For a person to be found guilty of contempt of, the prosecution must establish each of the following ‘elements’ (or ingredients) of the offence beyond a reasonable doubt:
- The defendant engaged in conduct that had the tendency to interfere with or undermine the authority, performance or dignity of the court or those who participate in court proceedings, and
- The defendant intended to do the act.
The prosecution will fail if it cannot prove each of these elements to the required standard.
It is important to note, however, that the prosecution is not required to prove that the defendant intended to actually interfere with the administration of justice – just that he or she intended to do an act which, viewed by a reasonable person, had the tendency to do so.
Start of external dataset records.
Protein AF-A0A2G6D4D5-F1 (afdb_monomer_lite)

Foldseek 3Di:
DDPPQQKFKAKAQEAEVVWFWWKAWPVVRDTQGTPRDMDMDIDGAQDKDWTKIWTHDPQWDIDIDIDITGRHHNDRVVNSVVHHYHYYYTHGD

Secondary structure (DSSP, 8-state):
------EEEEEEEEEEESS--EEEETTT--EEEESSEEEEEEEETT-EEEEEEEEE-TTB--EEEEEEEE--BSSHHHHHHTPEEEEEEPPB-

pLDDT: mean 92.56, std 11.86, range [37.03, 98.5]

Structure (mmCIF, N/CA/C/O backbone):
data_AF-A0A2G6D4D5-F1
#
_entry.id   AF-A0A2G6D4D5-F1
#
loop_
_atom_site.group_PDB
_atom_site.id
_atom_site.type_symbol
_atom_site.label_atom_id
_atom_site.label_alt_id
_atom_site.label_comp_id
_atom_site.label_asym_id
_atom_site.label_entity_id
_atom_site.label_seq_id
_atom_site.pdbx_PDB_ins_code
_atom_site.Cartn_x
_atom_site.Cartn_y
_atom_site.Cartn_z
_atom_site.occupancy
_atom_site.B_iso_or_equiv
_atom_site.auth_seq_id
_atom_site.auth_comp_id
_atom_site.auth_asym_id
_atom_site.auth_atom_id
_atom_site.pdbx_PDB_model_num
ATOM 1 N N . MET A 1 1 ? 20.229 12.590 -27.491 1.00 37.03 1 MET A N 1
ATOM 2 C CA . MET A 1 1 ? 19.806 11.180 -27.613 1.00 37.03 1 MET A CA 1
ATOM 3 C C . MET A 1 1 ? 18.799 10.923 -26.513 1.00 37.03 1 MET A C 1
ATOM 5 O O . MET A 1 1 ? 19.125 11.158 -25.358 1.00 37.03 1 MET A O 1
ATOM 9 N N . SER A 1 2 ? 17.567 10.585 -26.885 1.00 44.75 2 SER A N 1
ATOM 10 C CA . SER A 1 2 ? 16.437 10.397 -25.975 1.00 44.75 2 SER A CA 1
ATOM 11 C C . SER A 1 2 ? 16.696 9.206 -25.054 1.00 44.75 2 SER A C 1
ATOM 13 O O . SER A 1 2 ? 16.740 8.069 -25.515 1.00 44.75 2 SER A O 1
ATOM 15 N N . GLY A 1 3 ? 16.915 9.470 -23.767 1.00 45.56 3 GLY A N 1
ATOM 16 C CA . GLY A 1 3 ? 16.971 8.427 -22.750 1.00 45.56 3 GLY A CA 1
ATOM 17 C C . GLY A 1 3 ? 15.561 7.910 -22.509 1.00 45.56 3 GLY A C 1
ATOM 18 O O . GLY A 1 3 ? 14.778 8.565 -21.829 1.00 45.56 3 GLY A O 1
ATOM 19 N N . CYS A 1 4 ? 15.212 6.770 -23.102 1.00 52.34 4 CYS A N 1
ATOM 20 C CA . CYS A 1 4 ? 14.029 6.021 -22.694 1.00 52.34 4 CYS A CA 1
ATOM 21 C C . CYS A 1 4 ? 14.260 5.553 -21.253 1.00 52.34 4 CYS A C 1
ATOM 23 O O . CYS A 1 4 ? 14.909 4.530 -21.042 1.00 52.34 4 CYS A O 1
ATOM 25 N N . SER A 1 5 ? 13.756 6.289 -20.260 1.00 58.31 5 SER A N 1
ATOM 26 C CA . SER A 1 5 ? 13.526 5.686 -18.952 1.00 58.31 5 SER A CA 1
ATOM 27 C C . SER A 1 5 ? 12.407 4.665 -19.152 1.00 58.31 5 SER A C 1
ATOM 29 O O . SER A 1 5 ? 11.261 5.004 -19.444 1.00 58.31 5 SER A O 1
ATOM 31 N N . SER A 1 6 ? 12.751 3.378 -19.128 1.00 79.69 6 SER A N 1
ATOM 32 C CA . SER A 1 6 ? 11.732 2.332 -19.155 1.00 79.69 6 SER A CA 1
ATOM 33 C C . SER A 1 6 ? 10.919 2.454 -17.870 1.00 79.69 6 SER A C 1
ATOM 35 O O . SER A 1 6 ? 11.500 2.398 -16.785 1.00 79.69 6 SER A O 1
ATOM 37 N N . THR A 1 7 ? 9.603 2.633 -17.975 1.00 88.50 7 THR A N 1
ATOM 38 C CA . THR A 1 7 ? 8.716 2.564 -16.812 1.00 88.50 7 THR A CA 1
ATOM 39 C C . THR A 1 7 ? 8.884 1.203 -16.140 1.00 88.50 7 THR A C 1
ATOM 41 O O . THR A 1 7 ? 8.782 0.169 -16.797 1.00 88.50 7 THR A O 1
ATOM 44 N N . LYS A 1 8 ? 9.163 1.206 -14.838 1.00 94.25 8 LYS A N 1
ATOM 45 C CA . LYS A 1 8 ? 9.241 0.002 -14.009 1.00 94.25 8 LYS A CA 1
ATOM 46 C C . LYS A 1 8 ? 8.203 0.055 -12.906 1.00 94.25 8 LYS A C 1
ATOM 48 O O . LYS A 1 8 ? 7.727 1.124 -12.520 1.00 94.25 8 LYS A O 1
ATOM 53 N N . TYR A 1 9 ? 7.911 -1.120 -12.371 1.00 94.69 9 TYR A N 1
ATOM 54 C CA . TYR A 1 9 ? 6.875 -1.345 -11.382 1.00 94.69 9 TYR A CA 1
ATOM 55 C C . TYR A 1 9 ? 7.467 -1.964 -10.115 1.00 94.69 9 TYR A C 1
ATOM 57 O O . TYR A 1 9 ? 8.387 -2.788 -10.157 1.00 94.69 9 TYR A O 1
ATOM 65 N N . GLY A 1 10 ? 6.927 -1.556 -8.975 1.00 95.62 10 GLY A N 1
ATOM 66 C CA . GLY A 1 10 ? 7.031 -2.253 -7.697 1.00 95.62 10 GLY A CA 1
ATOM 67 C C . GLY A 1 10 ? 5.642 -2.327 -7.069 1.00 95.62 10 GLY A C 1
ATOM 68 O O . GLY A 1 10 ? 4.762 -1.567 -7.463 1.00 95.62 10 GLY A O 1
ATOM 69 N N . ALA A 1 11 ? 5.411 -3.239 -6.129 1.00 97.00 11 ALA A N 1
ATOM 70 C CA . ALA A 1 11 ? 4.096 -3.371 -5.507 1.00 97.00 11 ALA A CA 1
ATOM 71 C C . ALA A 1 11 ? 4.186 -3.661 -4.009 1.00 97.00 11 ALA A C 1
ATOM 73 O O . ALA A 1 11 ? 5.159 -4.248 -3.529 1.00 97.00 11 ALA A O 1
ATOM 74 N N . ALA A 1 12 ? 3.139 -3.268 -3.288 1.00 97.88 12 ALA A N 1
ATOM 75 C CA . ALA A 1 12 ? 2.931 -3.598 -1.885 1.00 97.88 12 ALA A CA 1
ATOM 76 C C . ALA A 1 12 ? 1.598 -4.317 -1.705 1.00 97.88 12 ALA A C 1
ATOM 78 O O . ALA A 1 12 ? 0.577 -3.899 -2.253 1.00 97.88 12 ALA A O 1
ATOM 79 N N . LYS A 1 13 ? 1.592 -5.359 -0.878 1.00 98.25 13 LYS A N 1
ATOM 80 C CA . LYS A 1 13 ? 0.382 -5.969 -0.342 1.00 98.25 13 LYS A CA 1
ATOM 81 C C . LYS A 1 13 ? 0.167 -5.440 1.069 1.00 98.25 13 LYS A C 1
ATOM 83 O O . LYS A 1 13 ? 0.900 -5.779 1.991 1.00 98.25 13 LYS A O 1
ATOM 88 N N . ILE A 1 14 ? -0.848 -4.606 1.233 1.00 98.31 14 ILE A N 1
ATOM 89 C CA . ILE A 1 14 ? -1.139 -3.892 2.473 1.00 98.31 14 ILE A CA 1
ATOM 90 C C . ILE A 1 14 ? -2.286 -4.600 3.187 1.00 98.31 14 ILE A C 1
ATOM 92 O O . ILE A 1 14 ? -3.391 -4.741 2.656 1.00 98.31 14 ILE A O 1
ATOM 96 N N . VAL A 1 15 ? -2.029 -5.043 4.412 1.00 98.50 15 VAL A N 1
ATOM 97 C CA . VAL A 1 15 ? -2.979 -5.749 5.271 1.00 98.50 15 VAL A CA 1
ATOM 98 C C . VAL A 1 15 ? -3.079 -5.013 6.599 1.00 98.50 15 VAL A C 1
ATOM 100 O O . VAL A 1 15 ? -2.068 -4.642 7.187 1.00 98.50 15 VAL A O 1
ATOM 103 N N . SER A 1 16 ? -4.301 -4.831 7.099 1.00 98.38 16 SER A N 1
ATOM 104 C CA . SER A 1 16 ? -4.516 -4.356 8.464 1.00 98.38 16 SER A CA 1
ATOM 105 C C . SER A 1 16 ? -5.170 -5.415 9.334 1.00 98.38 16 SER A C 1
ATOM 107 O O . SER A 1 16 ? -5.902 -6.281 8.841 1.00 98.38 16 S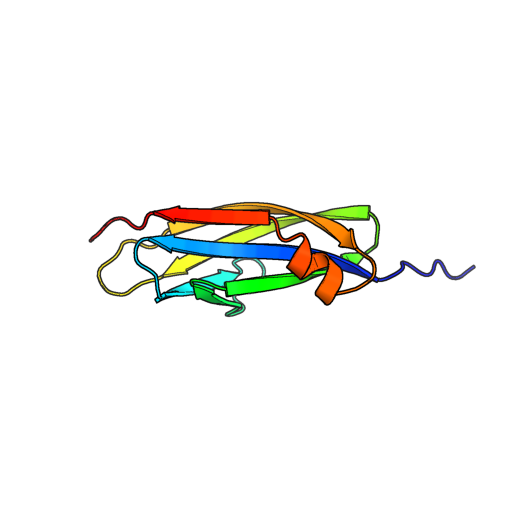ER A O 1
ATOM 109 N N . ILE A 1 17 ? -4.945 -5.301 10.640 1.00 97.75 17 ILE A N 1
ATOM 110 C CA . ILE A 1 17 ? -5.600 -6.108 11.666 1.00 97.75 17 ILE A CA 1
ATOM 111 C C . ILE A 1 17 ? -6.354 -5.152 12.608 1.00 97.75 17 ILE A C 1
ATOM 113 O O . ILE A 1 17 ? -5.704 -4.403 13.332 1.00 97.75 17 ILE A O 1
ATOM 117 N N . PRO A 1 18 ? -7.704 -5.139 12.602 1.00 97.56 18 PRO A N 1
ATOM 118 C CA . PRO A 1 18 ? -8.594 -5.889 11.707 1.00 97.56 18 PRO A CA 1
ATOM 119 C C . PRO A 1 18 ? -8.583 -5.364 10.261 1.00 97.56 18 PRO A C 1
ATOM 121 O O . PRO A 1 18 ? -8.228 -4.213 9.999 1.00 97.56 18 PRO A O 1
ATOM 124 N N . LYS A 1 19 ? -9.037 -6.207 9.323 1.00 97.75 19 LYS A N 1
ATOM 125 C CA . LYS A 1 19 ? -9.178 -5.884 7.889 1.00 97.75 19 LYS A CA 1
ATOM 126 C C . LYS A 1 19 ? -10.221 -4.787 7.635 1.00 97.75 19 LYS A C 1
ATOM 128 O O . LYS A 1 19 ? -11.041 -4.472 8.503 1.00 97.75 19 LYS A O 1
ATOM 133 N N . GLY A 1 20 ? -10.238 -4.244 6.421 1.00 97.69 20 GLY A N 1
ATOM 134 C CA . GLY A 1 20 ? -11.182 -3.219 5.978 1.00 97.69 20 GLY A CA 1
ATOM 135 C C . GLY A 1 20 ? -10.841 -1.840 6.529 1.00 97.69 20 GLY A C 1
ATOM 136 O O . GLY A 1 20 ? -11.739 -1.124 6.969 1.00 97.69 20 GLY A O 1
ATOM 137 N N . ALA A 1 21 ? -9.550 -1.527 6.614 1.00 98.44 21 ALA A N 1
ATOM 138 C CA . ALA A 1 21 ? -9.071 -0.171 6.824 1.00 98.44 21 ALA A CA 1
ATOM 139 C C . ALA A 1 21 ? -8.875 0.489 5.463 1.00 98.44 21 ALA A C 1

In addition to the requirement to prove each element of the offence, the prosecution must also disprove any of the following defences if properly raised:
- Duress, which is where you were threatened or coerced,
- Necessity, where the act was necessary to avert danger, and
- Self-defence, where you engaged in the act to defend yourself or another
It must disprove any such defences beyond all reasonable doubt.
Defending contempt of court charges
Before you can be found guilty of contempt of court, the prosecution must prove beyond a reasonable doubt that:
- You engaged in conduct that had the tendency to interfere with or undermine the authority, performance, or dignity of the court or those who participate in court proceedings, and
- You intended to do that act.
There are a number of ways to defend contempt of court charges, including raising the fact that:
- The prosecution cannot prove you engaged in the alleged conduct,
- The prosecution cannot prove that conduct had the tendency to interfere with or undermine the authority, performance, or dignity of the court or those who participate in court proceedings,
- The prosecution cannot prove you intended to do the act, rather than did it by reason of recklessness or mistake, or
- You have a valid legal defence which the prosecution cannot disprove beyond a reasonable doubt.
If any of these matters prevail, you must be found not guilty of the offence.